* _THE TASK_
Without including any images, repeat the data exactly.

* _MATERIAL TO PROCESS_
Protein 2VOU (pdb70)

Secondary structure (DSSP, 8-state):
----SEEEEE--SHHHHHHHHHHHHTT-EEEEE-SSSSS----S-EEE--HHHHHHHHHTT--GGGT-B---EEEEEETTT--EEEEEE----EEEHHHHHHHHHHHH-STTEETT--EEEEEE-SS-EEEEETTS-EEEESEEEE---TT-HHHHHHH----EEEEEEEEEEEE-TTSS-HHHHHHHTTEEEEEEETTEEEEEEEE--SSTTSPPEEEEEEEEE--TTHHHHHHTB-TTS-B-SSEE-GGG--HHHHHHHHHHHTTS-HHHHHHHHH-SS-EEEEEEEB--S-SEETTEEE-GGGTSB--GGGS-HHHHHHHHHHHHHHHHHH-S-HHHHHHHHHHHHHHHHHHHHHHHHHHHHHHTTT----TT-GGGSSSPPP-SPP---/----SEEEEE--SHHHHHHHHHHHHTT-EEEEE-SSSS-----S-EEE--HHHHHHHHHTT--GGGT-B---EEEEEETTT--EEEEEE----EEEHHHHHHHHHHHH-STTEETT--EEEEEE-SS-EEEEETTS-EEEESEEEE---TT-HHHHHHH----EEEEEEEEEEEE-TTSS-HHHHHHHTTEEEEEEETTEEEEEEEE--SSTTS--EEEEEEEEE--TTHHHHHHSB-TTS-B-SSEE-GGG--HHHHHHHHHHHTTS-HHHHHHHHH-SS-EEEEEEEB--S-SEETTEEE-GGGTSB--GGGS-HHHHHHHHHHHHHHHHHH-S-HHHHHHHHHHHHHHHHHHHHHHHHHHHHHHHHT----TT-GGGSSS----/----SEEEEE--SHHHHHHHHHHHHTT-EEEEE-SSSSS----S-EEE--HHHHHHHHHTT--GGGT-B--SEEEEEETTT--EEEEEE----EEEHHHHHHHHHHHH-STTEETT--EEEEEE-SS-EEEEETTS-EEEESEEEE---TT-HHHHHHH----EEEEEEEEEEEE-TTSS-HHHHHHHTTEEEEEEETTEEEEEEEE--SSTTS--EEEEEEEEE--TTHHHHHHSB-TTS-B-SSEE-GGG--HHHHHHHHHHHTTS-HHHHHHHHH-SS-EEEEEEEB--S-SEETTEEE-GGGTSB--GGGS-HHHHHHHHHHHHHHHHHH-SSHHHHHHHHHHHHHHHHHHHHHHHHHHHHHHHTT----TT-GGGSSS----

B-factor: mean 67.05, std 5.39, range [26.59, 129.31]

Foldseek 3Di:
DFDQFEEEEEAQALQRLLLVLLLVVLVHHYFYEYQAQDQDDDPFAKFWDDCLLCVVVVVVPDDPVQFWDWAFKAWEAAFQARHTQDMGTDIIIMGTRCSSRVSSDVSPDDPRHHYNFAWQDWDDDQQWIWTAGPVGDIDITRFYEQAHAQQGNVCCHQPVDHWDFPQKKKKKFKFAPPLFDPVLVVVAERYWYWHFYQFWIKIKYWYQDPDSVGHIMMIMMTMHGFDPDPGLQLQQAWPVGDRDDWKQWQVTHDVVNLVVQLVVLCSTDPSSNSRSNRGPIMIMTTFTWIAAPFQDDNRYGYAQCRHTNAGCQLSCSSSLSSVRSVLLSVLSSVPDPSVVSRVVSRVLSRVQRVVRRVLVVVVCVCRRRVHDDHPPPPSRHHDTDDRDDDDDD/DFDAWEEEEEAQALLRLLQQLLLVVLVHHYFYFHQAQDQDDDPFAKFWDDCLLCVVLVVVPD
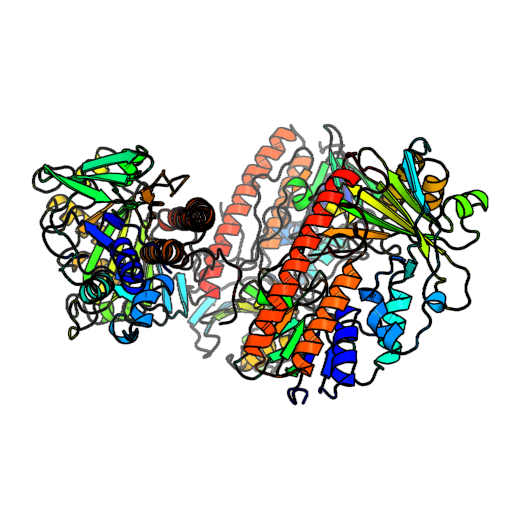DPVQFWDWAFKAWEAQFQPRDTPDIGGDIIIMGHSCSSRVSSDVSVDPPRHHYNFAFDDWDDDLAWIWTAGPVGDIDITRFYEQLHAQQGPVCCRQPVWHWAFPQKKKKKFKFAPPLDDPVLCVVAERYWYWHFYQAWIKIKYWYCDPDRPGHIMMIMMTMHGFGPDPGLQLQQAWPVGDNDDWKQWQVTGDVVNLVVQLVVLVSTDPSSNSRRNRGPIMMMTTFTWTADDWQDDNRYGYAQNRHTNAGPQQSCSSSLSSVLSVQLSVLSSVPDPSVVSRVVSRVVSNVQSVVRRVLVSVVVCCRRRVHDDDDPDVSRHHDGDPD/DFDAWEEEEEAQALLRLLQQLLLVVLVHHYFYFHQAQDQDDDPFAKFWDDCLLCVVLVVVVDDPVQFWDWAFKAWEAQFQPRDTPDIGGDTIIMGHSCSSRVSSDVSVDDPRHHYNFAFDDWDDDLAKIWTAGPVGDIDITRFYEQLHAQQTPVCCHQPVDHWAFPQKKKKKFKFAPPLFDPVLCVVAESYWYWHFDQAWIKIKYWYCDPDRPGHIMMIMMTMHGFDPDPGLQLQQAWPVGDNDDWKQWQVTHDVVNLVVQLVVLCSTDVSSNSRRNRGPIMIMTTFTWTADDWQDDNRYGYAQCRHTNAGPQLSCSSSLSSVLSVQLSVLSSVDDPSVVSRVVSRVVSNVQSVVRRVLVSVVVCCRRRVHDDDDPDVSRHHDGDPD

Organism: Paenarthrobacter nicotinovorans (NCBI:txid29320)

Sequence (1167 aa):
SPTTDRIAVVGGSISGLTAALMLRDAGVDVDVYERSPQPLSGFGTGIVVQPELVHYLLEQGVELDSISVPSSSMEYVDALTGERVGSVPADWRFTSYDSIYGGLYELFGPERYHTSKCLVGLSQDSETVQMRFSDGTKAEANWVIGADGGASVVRKRLLGIEPTYAGYVTWRGVLQPGEVADDVWNYFNDKFTYGLLDDGHLIAYPIPGRENAESPRLNFQWYWNVAEGPDLDELMTDVRGIRLPTSVHNNSLNPHNLRQFHSKGESLFKPFRDLVLNASSPFVTVVADATVDRMVHGRVLLIGDAAVTPRPHAAAGGAKASDDARTLAEVFTKNHDLRGSLQSWETRQLQQGHAYLNKVKKMASRLQHGGSFEPGNPAFAFGLPKVDEPSVVSPTTDRIAVVGGSISGLTAALMLRDAGVDVDVYERSPQPLSGFGTGIVVQPELVHYLLEQGVELDSISVPSSSMEYVDALTGERVGSVPADWRFTSYDSIYGGLYELFGPERYHTSKCLVGLSQDSETVQMRFSDGTKAEANWVIGADGGASVVRKRLLGIEPTYAGYVTWRGVLQPGEVADDVWNYFNDKFTYGLLDDGHLIAYPIPGRENAESPRLNFQWYWNVAEGPDLDELMTDVRGIRLPTSVHNNSLNPHNLRQFHSKGESLFKPFRDLVLNASSPFVTVVADATVDRMVHGRVLLIGDAAVTPRPHAAAGGAKASDDARTLAEVFTKNHDLRGSLQSWETRQLQQGHAYLNKVKKMASRLQHGGSFEPGNPAFAFGLPKVSPTTDRIAVVGGSISGLTAALMLRDAGVDVDVYERSPQPLSGFGTGIVVQPELVHYLLEQGVELDSISVPSSSMEYVDALTGERVGSVPADWRFTSYDSIYGGLYELFGPERYHTSKCLVGLSQDSETVQMRFSDGTKAEANWVIGADGGASVVRKRLLGIEPTYAGYVTWRGVLQPGEVADDVWNYFNDKFTYGLLDDGHLIAYPIPGRENAESPRLNFQWYWNVAEGPDLDELMTDVRGIRLPTSVHNNSLNPHNLRQFHSKGESLFKPFRDLVLNASSPFVTVVADATVDRMVHGRVLLIGDAAVTPRPHAAAGGAKASDDARTLAEVFTKNHDLRGSLQSWETRQLQQGHAYLNKVKKMASRLQHGGSFEPGNPAFAFGLPKV

GO terms:
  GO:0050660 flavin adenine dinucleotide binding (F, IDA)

* _COMPLETED EXERCISE_
Protein 2VOU (pdb70)

Secondary structure (DSSP, 8-state):
----SEEEEE--SHHHHHHHHHHHHTT-EEEEE-SSSSS----S-EEE--HHHHHHHHHTT--GGGT-B---EEEEEETTT--EEEEEE----EEEHHHHHHHHHHHH-STTEETT--EEEEEE-SS-EEEEETTS-EEEESEEEE---TT-HHHHHHH----EEEEEEEEEEEE-TTSS-HHHHHHHTTEEEEEEETTEEEEEEEE--SSTTSPPEEEEEEEEE--TTHHHHHHTB-TTS-B-SSEE-GGG--HHHHHHHHHHHTTS-HHHHHHHHH-SS-EEEEEEEB--S-SEETTEEE-GGGTSB--GGGS-HHHHHHHHHHHHHHHHHH-S-HHHHHHHHHHHHHHHHHHHHHHHHHHHHHHTTT----TT-GGGSSSPPP-SPP---/----SEEEEE--SHHHHHHHHHHHHTT-EEEEE-SSSS-----S-EEE--HHHHHHHHHTT--GGGT-B---EEEEEETTT--EEEEEE----EEEHHHHHHHHHHHH-STTEETT--EEEEEE-SS-EEEEETTS-EEEESEEEE---TT-HHHHHHH----EEEEEEEEEEEE-TTSS-HHHHHHHTTEEEEEEETTEEEEEEEE--SSTTS--EEEEEEEEE--TTHHHHHHSB-TTS-B-SSEE-GGG--HHHHHHHHHHHTTS-HHHHHHHHH-SS-EEEEEEEB--S-SEETTEEE-GGGTSB--GGGS-HHHHHHHHHHHHHHHHHH-S-HHHHHHHHHHHHHHHHHHHHHHHHHHHHHHHHT----TT-GGGSSS----/----SEEEEE--SHHHHHHHHHHHHTT-EEEEE-SSSSS----S-EEE--HHHHHHHHHTT--GGGT-B--SEEEEEETTT--EEEEEE----EEEHHHHHHHHHHHH-STTEETT--EEEEEE-SS-EEEEETTS-EEEESEEEE---TT-HHHHHHH----EEEEEEEEEEEE-TTSS-HHHHHHHTTEEEEEEETTEEEEEEEE--SSTTS--EEEEEEEEE--TTHHHHHHSB-TTS-B-SSEE-GGG--HHHHHHHHHHHTTS-HHHHHHHHH-SS-EEEEEEEB--S-SEETTEEE-GGGTSB--GGGS-HHHHHHHHHHHHHHHHHH-SSHHHHHHHHHHHHHHHHHHHHHHHHHHHHHHHTT----TT-GGGSSS----

B-factor: mean 67.05, std 5.39, range [26.59, 129.31]

Foldseek 3Di:
DFDQFEEEEEAQALQRLLLVLLLVVLVHHYFYEYQAQDQDDDPFAKFWDDCLLCVVVVVVPDDPVQFWDWAFKAWEAAFQARHTQDMGTDIIIMGTRCSSRVSSDVSPDDPRHHYNFAWQDWDDDQQWIWTAGPVGDIDITRFYEQAHAQQGNVCCHQPVDHWDFPQKKKKKFKFAPPLFDPVLVVVAERYWYWHFYQFWIKIKYWYQDPDSVGHIMMIMMTMHGFDPDPGLQLQQAWPVGDRDDWKQWQVTHDVVNLVVQLVVLCSTDPSSNSRSNRGPIMIMTTFTWIAAPFQDDNRYGYAQCRHTNAGCQLSCSSSLSSVRSVLLSVLSSVPDPSVVSRVVSRVLSRVQRVVRRVLVVVVCVCRRRVHDDHPPPPSRHHDTDDRDDDDDD/DFDAWEEEEEAQALLRLLQQLLLVVLVHHYFYFHQAQDQDDDPFAKFWDDCLLCVVLVVVPD
DPVQFWDWAFKAWEAQFQPRDTPDIGGDIIIMGHSCSSRVSSDVSVDPPRHHYNFAFDDWDDDLAWIWTAGPVGDIDITRFYEQLHAQQGPVCCRQPVWHWAFPQKKKKKFKFAPPLDDPVLCVVAERYWYWHFYQAWIKIKYWYCDPDRPGHIMMIMMTMHGFGPDPGLQLQQAWPVGDNDDWKQWQVTGDVVNLVVQLVVLVSTDPSSNSRRNRGPIMMMTTFTWTADDWQDDNRYGYAQNRHTNAGPQQSCSSSLSSVLSVQLSVLSSVPDPSVVSRVVSRVVSNVQSVVRRVLVSVVVCCRRRVHDDDDPDVSRHHDGDPD/DFDAWEEEEEAQALLRLLQQLLLVVLVHHYFYFHQAQDQDDDPFAKFWDDCLLCVVLVVVVDDPVQFWDWAFKAWEAQFQPRDTPDIGGDTIIMGHSCSSRVSSDVSVDDPRHHYNFAFDDWDDDLAKIWTAGPVGDIDITRFYEQLHAQQTPVCCHQPVDHWAFPQKKKKKFKFAPPLFDPVLCVVAESYWYWHFDQAWIKIKYWYCDPDRPGHIMMIMMTMHGFDPDPGLQLQQAWPVGDNDDWKQWQVTHDVVNLVVQLVVLCSTDVSSNSRRNRGPIMIMTTFTWTADDWQDDNRYGYAQCRHTNAGPQLSCSSSLSSVLSVQLSVLSSVDDPSVVSRVVSRVVSNVQSVVRRVLVSVVVCCRRRVHDDDDPDVSRHHDGDPD

Organism: Paenarthrobacter nicotinovorans (NCBI:txid29320)

Sequence (1167 aa):
SPTTDRIAVVGGSISGLTAALMLRDAGVDVDVYERSPQPLSGFGTGIVVQPELVHYLLEQGVELDSISVPSSSMEYVDALTGERVGSVPADWRFTSYDSIYGGLYELFGPERYHTSKCLVGLSQDSETVQMRFSDGTKAEANWVIGADGGASVVRKRLLGIEPTYAGYVTWRGVLQPGEVADDVWNYFNDKFTYGLLDDGHLIAYPIPGRENAESPRLNFQWYWNVAEGPDLDELMTDVRGIRLPTSVHNNSLNPHNLRQFHSKGESLFKPFRDLVLNASSPFVTVVADATVDRMVHGRVLLIGDAAVTPRPHAAAGGAKASDDARTLAEVFTKNHDLRGSLQSWETRQLQQGHAYLNKVKKMASRLQHGGSFEPGNPAFAFGLPKVDEPSVVSPTTDRIAVVGGSISGLTAALMLRDAGVDVDVYERSPQPLSGFGTGIVVQPELVHYLLEQGVELDSISVPSSSMEYVDALTGERVGSVPADWRFTSYDSIYGGLYELFGPERYHTSKCLVGLSQDSETVQMRFSDGTKAEANWVIGADGGASVVRKRLLGIEPTYAGYVTWRGVLQPGEVADDVWNYFNDKFTYGLLDDGHLIAYPIPGRENAESPRLNFQWYWNVAEGPDLDELMTDVRGIRLPTSVHNNSLNPHNLRQFHSKGESLFKPFRDLVLNASSPFVTVVADATVDRMVHGRVLLIGDAAVTPRPHAAAGGAKASDDARTLAEVFTKNHDLRGSLQSWETRQLQQGHAYLNKVKKMASRLQHGGSFEPGNPAFAFGLPKVSPTTDRIAVVGGSISGLTAALMLRDAGVDVDVYERSPQPLSGFGTGIVVQPELVHYLLEQGVELDSISVPSSSMEYVDALTGERVGSVPADWRFTSYDSIYGGLYELFGPERYHTSKCLVGLSQDSETVQMRFSDGTKAEANWVIGADGGASVVRKRLLGIEPTYAGYVTWRGVLQPGEVADDVWNYFNDKFTYGLLDDGHLIAYPIPGRENAESPRLNFQWYWNVAEGPDLDELMTDVRGIRLPTSVHNNSLNPHNLRQFHSKGESLFKPFRDLVLNASSPFVTVVADATVDRMVHGRVLLIGDAAVTPRPHAAAGGAKASDDARTLAEVFTKNHDLRGSLQSWETRQLQQGHAYLNKVKKMASRLQHGGSFEPGNPAFAFGLPKV

GO terms:
  GO:0050660 flavin adenine dinucleotide binding (F, IDA)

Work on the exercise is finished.